Member of the Assembly of the Republic
- Incumbent
- Assumed office March 29, 2022
- Constituency: Lisbon

Personal details
- Born: Rui Paulo Sousa 22 November 1967 (age 58) Castelo Branco, Portugal
- Party: CHEGA (since 2020)
- Other political affiliations: Alliance (2018–2020)

= Rui Paulo Sousa =

Portuguese politician

Rui Paulo Sousa (born 22 November 1967) is a Portuguese businessman and politician for the Chega party. In 2022, he was elected to the Assembly of the Republic and represents the Lisbon constituency.
Sousa was born in 1967 in Castelo Branco. He graduated with a degree in business administration and worked for an IT company before founding an agricultural business with a colleague called Villabosque.

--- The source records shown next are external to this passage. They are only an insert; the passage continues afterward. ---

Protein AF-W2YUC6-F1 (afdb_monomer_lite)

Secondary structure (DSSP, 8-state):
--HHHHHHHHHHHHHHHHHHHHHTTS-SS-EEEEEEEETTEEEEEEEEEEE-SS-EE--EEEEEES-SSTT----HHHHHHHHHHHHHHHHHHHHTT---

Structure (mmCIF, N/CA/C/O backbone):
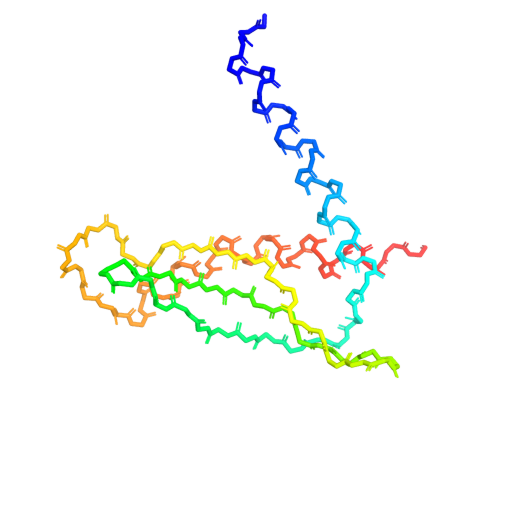data_AF-W2YUC6-F1
#
_entry.id   AF-W2YUC6-F1
#
loop_
_atom_site.group_PDB
_atom_site.id
_atom_site.type_symbol
_atom_site.label_atom_id
_atom_site.label_alt_id
_atom_site.label_comp_id
_atom_site.label_asym_id
_atom_site.label_entity_id
_atom_site.label_seq_id
_atom_site.pdbx_PDB_ins_code
_atom_site.Cartn_x
_atom_site.Cartn_y
_atom_site.Cartn_z
_atom_site.occupancy
_atom_site.B_iso_or_equiv
_atom_site.auth_seq_id
_atom_site.auth_comp_id
_atom_site.auth_asym_id
_atom_site.auth_atom_id
_atom_site.pdbx_PDB_model_num
ATOM 1 N N . MET A 1 1 ? 11.475 27.452 8.115 1.00 68.62 1 MET A N 1
ATOM 2 C CA . MET A 1 1 ? 10.735 26.313 7.541 1.00 68.62 1 MET A CA 1
ATOM 3 C C . MET A 1 1 ? 10.317 26.722 6.147 1.00 68.62 1 MET A C 1
ATOM 5 O O . MET A 1 1 ? 9.679 27.763 6.019 1.00 68.62 1 MET A O 1
ATOM 9 N N . SER A 1 2 ? 10.793 26.026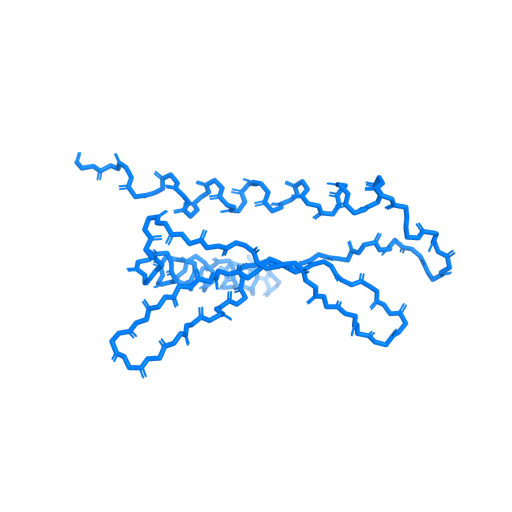 5.120 1.00 90.81 2 SER A N 1
ATOM 10 C CA . SER A 1 2 ? 10.464 26.364 3.736 1.00 90.81 2 SER A CA 1
ATOM 11 C C . SER A 1 2 ? 9.015 25.976 3.418 1.00 90.81 2 SER A C 1
ATOM 13 O O . SER A 1 2 ? 8.407 25.164 4.116 1.00 90.81 2 SER A O 1
ATOM 15 N N . VAL A 1 3 ? 8.446 26.560 2.361 1.00 90.56 3 VAL A N 1
ATOM 16 C CA . VAL A 1 3 ? 7.114 26.170 1.863 1.00 90.56 3 VAL A CA 1
ATOM 17 C C . VAL A 1 3 ? 7.087 24.683 1.482 1.00 90.56 3 VAL A C 1
ATOM 19 O O . VAL A 1 3 ? 6.080 24.017 1.706 1.00 90.56 3 VAL A O 1
ATOM 22 N N . LEU A 1 4 ? 8.208 24.152 0.979 1.00 91.25 4 LEU A N 1
ATOM 23 C CA . LEU A 1 4 ? 8.369 22.735 0.657 1.00 91.25 4 LEU A CA 1
ATOM 24 C C . LEU A 1 4 ? 8.284 21.855 1.912 1.00 91.25 4 LEU A C 1
ATOM 26 O O . LEU A 1 4 ? 7.545 20.876 1.909 1.00 91.25 4 LEU A O 1
ATOM 30 N N . ASP A 1 5 ? 8.960 22.241 2.999 1.00 92.19 5 ASP A N 1
ATOM 31 C CA . ASP A 1 5 ? 8.928 21.491 4.266 1.00 92.19 5 ASP A CA 1
ATOM 32 C C . ASP A 1 5 ? 7.514 21.455 4.861 1.00 92.19 5 ASP A C 1
ATOM 34 O O . ASP A 1 5 ? 7.064 20.433 5.377 1.00 92.19 5 ASP A O 1
ATOM 38 N N . ALA A 1 6 ? 6.791 22.576 4.774 1.00 91.25 6 ALA A N 1
ATOM 39 C CA . ALA A 1 6 ? 5.413 22.664 5.244 1.00 91.25 6 ALA A CA 1
ATOM 40 C C . ALA A 1 6 ? 4.466 21.797 4.399 1.00 91.25 6 ALA A C 1
ATOM 42 O O . ALA A 1 6 ? 3.583 21.135 4.945 1.00 91.25 6 ALA A O 1
ATOM 43 N N . LEU A 1 7 ? 4.660 21.773 3.077 1.00 93.06 7 LEU A N 1
ATOM 44 C CA . LEU A 1 7 ? 3.877 20.935 2.173 1.00 93.06 7 LEU A CA 1
ATOM 45 C C . LEU A 1 7 ? 4.134 19.447 2.428 1.00 93.06 7 LEU A C 1
ATOM 47 O O . LEU A 1 7 ? 3.177 18.687 2.561 1.00 93.06 7 LEU A O 1
ATOM 51 N N . LEU A 1 8 ? 5.402 19.047 2.548 1.00 90.88 8 LEU A N 1
ATOM 52 C CA . LEU A 1 8 ? 5.783 17.661 2.816 1.00 90.88 8 LEU A CA 1
ATOM 53 C C . LEU A 1 8 ? 5.209 17.182 4.153 1.00 90.88 8 LEU A C 1
ATOM 55 O O . LEU A 1 8 ? 4.545 16.152 4.199 1.00 90.88 8 LEU A O 1
ATOM 59 N N . SER A 1 9 ? 5.361 17.982 5.211 1.00 91.50 9 SER A N 1
ATOM 60 C CA . SER A 1 9 ? 4.806 17.683 6.537 1.00 91.50 9 SER A CA 1
ATOM 61 C C . SER A 1 9 ? 3.281 17.515 6.514 1.00 91.50 9 SER A C 1
ATOM 63 O O . SER A 1 9 ? 2.737 16.592 7.125 1.00 91.50 9 SER A O 1
ATOM 65 N N . ASN A 1 10 ? 2.571 18.355 5.752 1.00 91.25 10 ASN A N 1
ATOM 66 C CA . ASN A 1 10 ? 1.122 18.233 5.594 1.00 91.25 10 ASN A CA 1
ATOM 67 C C . ASN A 1 10 ? 0.727 16.954 4.846 1.00 91.25 10 ASN A C 1
ATOM 69 O O . ASN A 1 10 ? -0.207 16.273 5.269 1.00 91.25 10 ASN A O 1
ATOM 73 N N . ILE A 1 11 ? 1.433 16.612 3.764 1.00 91.25 11 ILE A N 1
ATOM 74 C CA . ILE A 1 11 ? 1.186 15.382 3.001 1.00 91.25 11 ILE A CA 1
ATOM 75 C C . ILE A 1 11 ? 1.427 14.163 3.892 1.00 91.25 11 ILE A C 1
ATOM 77 O O . ILE A 1 11 ? 0.543 13.321 4.008 1.00 91.25 11 ILE A O 1
ATOM 81 N N . GLU A 1 12 ? 2.552 14.106 4.603 1.00 86.38 12 GLU A N 1
ATOM 82 C CA . GLU A 1 12 ? 2.849 13.027 5.552 1.00 86.38 12 GLU A CA 1
ATOM 83 C C . GLU A 1 12 ? 1.789 12.911 6.655 1.00 86.38 12 GLU A C 1
ATOM 85 O O . GLU A 1 12 ? 1.380 11.808 7.026 1.00 86.38 12 GLU A O 1
ATOM 90 N N . GLY A 1 13 ? 1.324 14.045 7.187 1.00 86.56 13 GLY A N 1
ATOM 91 C CA . GLY A 1 13 ? 0.262 14.094 8.187 1.00 86.56 13 GLY A CA 1
ATOM 92 C C . GLY A 1 13 ? -1.058 13.527 7.663 1.00 86.56 13 GLY A C 1
ATOM 93 O O . GLY A 1 13 ? -1.673 12.689 8.326 1.00 86.56 13 GLY A O 1
ATOM 94 N N . MET A 1 14 ? -1.477 13.931 6.461 1.00 83.50 14 MET A N 1
ATOM 95 C CA . MET A 1 14 ? -2.692 13.404 5.833 1.00 83.50 14 MET A CA 1
ATOM 96 C C . MET A 1 14 ? -2.565 11.920 5.500 1.00 83.50 14 MET A C 1
ATOM 98 O O . MET A 1 14 ? -3.501 11.167 5.770 1.00 83.50 14 MET A O 1
ATOM 102 N N . THR A 1 15 ? -1.417 11.486 4.979 1.00 79.94 15 THR A N 1
ATOM 103 C CA . THR A 1 15 ? -1.151 10.077 4.671 1.00 79.94 15 THR A CA 1
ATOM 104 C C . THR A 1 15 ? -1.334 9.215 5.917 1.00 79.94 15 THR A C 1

He was initially a supporter of the CDS – People's Party but began his political career as a member of Alliance party. He unsuccessfully stood for the Alliance party during the 2019 Portuguese legislative election. He joined Chega in 2020 having been introduced into the party by its leader André Ventura. For the 2022 Portuguese legislative election, he stood as number two on Chega's electoral list and was elected to the Lisbon constituency. In the Assembly, he sits on the committees for finance, defense and the budget. He is also vice-president of the Chega parliamentary group.